Mesh Dimension Transform Type Role
Vertical (z) Rounded 1D lifting Geometry/attributes
Horizontal (x, y) 2D morphological wavelet Fault segmentation
Continuous props Piecewise linear wavelet Attribute downsampling
Categorical props Modelet Category hierarchy

These design choices collectively guarantee that the original mesh can be reconstructed exactly from the collection of low-resolution mesh and detail coefficients produced at each analysis stage.

6. Applications and Implications

The HexaShrink framework supports numerous high-performance computing and big-data scenarios:

  • Reservoir modeling: Coarse-to-fine mesh visualization with fault preservation critical for flow simulation and analysis.
  • Medical and materials imaging: Multiscale representation of structured internal meshes supports interactive visualization and multi-scale analysis.
  • Progressive transmission: Hierarchical mesh compression enables efficient data transfer, with on-demand detail extraction.
  • Data archiving: Single-shot, lossless compression ("compress once, decompress many") with integrity of key mesh features.

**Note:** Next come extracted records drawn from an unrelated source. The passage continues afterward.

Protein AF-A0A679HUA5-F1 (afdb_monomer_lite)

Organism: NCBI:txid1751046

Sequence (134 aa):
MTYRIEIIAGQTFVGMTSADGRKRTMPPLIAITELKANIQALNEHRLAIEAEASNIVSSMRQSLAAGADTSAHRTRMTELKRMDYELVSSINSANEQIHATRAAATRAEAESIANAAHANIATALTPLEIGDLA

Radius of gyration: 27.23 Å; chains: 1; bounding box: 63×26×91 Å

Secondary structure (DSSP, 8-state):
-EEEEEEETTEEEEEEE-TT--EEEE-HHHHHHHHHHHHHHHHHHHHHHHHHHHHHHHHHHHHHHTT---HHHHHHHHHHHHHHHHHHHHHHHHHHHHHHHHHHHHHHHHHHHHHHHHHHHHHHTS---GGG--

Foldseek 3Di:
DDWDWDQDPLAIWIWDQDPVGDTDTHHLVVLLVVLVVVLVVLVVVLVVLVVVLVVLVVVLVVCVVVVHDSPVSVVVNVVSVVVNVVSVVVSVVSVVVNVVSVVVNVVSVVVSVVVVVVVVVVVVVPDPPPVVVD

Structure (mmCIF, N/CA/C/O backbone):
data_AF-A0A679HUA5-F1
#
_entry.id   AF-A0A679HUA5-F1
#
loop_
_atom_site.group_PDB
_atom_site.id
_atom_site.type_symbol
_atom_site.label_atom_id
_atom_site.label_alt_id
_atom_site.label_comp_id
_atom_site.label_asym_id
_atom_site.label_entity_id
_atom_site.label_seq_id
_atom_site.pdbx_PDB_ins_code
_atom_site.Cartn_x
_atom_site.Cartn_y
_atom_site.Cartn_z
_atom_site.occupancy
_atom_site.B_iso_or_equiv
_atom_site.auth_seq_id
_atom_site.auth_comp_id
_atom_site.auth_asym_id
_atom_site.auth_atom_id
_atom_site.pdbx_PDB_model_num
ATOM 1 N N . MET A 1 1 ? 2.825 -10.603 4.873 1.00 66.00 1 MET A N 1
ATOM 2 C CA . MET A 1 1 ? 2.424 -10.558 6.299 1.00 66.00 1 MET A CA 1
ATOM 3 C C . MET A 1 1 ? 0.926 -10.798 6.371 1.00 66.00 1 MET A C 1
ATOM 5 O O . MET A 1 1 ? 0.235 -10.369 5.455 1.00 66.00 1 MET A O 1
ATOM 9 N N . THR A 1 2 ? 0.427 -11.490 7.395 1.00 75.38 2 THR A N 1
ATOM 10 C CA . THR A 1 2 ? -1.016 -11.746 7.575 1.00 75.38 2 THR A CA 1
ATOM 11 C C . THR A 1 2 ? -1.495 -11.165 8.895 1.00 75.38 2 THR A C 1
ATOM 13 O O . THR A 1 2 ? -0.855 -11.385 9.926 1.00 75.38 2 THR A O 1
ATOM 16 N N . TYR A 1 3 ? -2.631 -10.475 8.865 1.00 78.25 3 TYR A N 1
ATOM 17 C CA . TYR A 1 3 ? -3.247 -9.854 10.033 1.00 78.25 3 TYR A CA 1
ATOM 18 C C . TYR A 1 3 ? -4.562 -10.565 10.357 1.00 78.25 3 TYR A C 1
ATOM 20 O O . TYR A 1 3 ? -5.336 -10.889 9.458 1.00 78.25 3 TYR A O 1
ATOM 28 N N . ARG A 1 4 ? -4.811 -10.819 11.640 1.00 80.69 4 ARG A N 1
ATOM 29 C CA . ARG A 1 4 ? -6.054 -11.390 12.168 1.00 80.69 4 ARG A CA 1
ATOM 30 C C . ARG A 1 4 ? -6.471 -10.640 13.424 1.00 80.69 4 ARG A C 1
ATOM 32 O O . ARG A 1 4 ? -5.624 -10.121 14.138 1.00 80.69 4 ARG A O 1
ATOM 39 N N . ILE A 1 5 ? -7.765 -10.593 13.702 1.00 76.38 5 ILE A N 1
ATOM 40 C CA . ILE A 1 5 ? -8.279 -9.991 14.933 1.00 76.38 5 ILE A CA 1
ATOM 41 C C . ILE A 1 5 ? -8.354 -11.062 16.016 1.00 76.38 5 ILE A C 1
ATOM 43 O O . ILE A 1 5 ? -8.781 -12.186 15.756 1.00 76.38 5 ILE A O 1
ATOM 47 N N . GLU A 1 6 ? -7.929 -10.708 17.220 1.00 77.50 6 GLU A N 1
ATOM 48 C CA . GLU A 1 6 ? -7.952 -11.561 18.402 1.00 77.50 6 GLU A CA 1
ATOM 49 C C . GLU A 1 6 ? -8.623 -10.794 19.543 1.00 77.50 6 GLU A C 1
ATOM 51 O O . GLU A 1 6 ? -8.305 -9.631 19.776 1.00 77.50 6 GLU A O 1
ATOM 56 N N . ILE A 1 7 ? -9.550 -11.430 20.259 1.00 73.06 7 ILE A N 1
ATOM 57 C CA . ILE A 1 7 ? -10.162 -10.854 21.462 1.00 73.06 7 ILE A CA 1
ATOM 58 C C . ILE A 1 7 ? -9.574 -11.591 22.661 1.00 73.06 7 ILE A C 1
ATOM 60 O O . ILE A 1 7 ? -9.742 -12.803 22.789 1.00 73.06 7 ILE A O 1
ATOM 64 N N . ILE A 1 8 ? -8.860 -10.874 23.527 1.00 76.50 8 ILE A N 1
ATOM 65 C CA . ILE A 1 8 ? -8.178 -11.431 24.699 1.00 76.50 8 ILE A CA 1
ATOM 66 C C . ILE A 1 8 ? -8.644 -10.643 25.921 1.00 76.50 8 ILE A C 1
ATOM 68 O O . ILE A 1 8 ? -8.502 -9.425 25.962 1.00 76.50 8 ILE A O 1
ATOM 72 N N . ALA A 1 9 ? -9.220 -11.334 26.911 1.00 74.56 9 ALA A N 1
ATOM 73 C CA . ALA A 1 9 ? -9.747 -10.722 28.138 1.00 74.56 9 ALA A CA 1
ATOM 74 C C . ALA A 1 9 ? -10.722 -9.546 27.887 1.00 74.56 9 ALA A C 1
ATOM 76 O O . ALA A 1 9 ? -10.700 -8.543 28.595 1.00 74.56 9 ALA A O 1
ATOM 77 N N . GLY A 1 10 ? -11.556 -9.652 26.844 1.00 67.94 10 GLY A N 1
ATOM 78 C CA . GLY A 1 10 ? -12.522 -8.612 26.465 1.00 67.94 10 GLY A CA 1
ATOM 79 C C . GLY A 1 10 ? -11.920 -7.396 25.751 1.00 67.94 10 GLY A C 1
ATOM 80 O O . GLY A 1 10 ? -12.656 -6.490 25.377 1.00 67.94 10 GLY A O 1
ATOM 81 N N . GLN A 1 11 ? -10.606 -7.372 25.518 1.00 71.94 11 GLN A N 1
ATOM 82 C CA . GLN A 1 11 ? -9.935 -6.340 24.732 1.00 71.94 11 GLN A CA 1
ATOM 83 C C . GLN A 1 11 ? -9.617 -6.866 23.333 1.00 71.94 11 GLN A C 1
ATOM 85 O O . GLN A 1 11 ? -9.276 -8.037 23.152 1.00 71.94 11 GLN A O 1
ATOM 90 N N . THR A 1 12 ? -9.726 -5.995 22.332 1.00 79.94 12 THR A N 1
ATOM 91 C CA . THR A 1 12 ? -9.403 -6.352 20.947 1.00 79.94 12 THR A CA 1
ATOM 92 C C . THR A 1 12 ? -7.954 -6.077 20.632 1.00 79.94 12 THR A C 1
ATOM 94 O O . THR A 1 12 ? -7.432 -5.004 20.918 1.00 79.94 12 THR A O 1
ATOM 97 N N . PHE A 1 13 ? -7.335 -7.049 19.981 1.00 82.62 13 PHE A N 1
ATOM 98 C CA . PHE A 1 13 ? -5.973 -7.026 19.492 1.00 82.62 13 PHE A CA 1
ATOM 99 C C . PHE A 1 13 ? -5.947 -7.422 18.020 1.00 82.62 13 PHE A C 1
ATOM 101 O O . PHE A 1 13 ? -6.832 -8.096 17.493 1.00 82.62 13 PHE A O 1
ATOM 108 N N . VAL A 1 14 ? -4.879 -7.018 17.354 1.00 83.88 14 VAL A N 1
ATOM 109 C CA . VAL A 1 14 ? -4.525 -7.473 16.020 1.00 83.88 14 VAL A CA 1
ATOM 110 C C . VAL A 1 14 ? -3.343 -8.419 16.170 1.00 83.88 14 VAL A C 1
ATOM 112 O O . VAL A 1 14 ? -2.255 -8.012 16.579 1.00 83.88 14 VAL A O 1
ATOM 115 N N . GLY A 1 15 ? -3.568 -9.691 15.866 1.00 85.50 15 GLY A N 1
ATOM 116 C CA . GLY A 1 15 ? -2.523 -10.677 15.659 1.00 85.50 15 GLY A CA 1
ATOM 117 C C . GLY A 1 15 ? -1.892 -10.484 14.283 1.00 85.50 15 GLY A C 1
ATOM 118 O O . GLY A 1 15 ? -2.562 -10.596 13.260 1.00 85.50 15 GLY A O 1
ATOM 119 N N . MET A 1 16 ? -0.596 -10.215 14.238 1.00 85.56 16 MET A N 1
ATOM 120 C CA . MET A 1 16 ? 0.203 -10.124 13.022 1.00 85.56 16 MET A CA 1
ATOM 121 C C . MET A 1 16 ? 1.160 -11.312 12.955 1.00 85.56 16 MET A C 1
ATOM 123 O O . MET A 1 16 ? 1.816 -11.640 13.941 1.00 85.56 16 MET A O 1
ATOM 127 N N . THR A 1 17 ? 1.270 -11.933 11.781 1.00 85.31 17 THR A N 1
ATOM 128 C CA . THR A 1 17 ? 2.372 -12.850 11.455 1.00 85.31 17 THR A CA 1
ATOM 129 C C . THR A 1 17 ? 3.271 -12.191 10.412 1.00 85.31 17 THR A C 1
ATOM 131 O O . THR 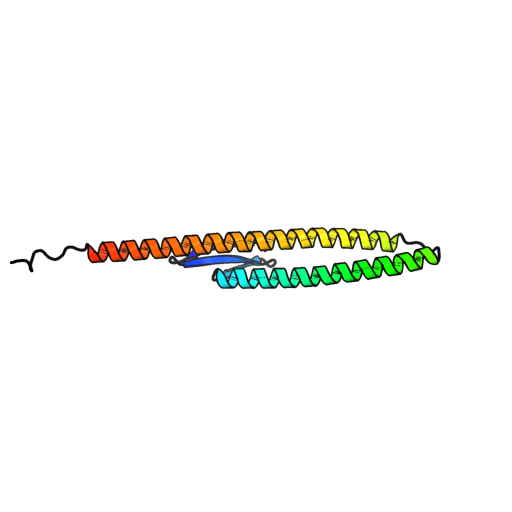A 1 17 ? 2.828 -11.890 9.295 1.00 85.31 17 THR A O 1
ATOM 134 N N . SER A 1 18 ? 4.517 -11.917 10.793 1.00 77.69 18 SER A N 1
ATOM 135 C CA . SER A 1 18 ? 5.526 -11.305 9.926 1.00 77.69 18 SER A CA 1
ATOM 136 C C . SER A 1 18 ? 6.049 -12.288 8.876 1.00 77.69 18 SER A C 1
ATOM 138 O O . SER A 1 18 ? 5.750 -13.481 8.905 1.00 77.69 18 SER A O 1
ATOM 140 N N . ALA A 1 19 ? 6.807 -11.778 7.903 1.00 73.50 19 ALA A N 1
ATOM 141 C CA . ALA A 1 19 ? 7.342 -12.586 6.804 1.00 73.50 19 ALA A CA 1
ATOM 142 C C . ALA A 1 19 ? 8.323 -13.685 7.269 1.00 73.50 19 ALA A C 1
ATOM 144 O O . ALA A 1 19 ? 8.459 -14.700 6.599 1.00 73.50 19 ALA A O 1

Additionally, HexaShrink's property-specific transforms (notably, the modelet for categorical data) advance the state of the art in attribute hierarchy handling compared to prior methods focused solely on geometry.

7. Position in Broader Research Context

HexaShrink's approach is distinguished from both classical mesh compression and generalized wavelet decompositions (e.g., biorthogonal wavelets or geometric multiscale analysis for manifold data (Grohs et al., 2010)), by its explicit engineering for structured hexahedral meshes with discontinuities, exact reversibility, and attribute-specific transform design. Its fully reversible multi-attribute decomposition, morphological fault handling, and modular upscaling framework (applicable to continuous and categorical mesh data) are explicitly developed to address the demands of large-scale HPC visualization, simulation, and storage in fields characterized by immense, discontinuous data volumes (Peyrot et al., 2019).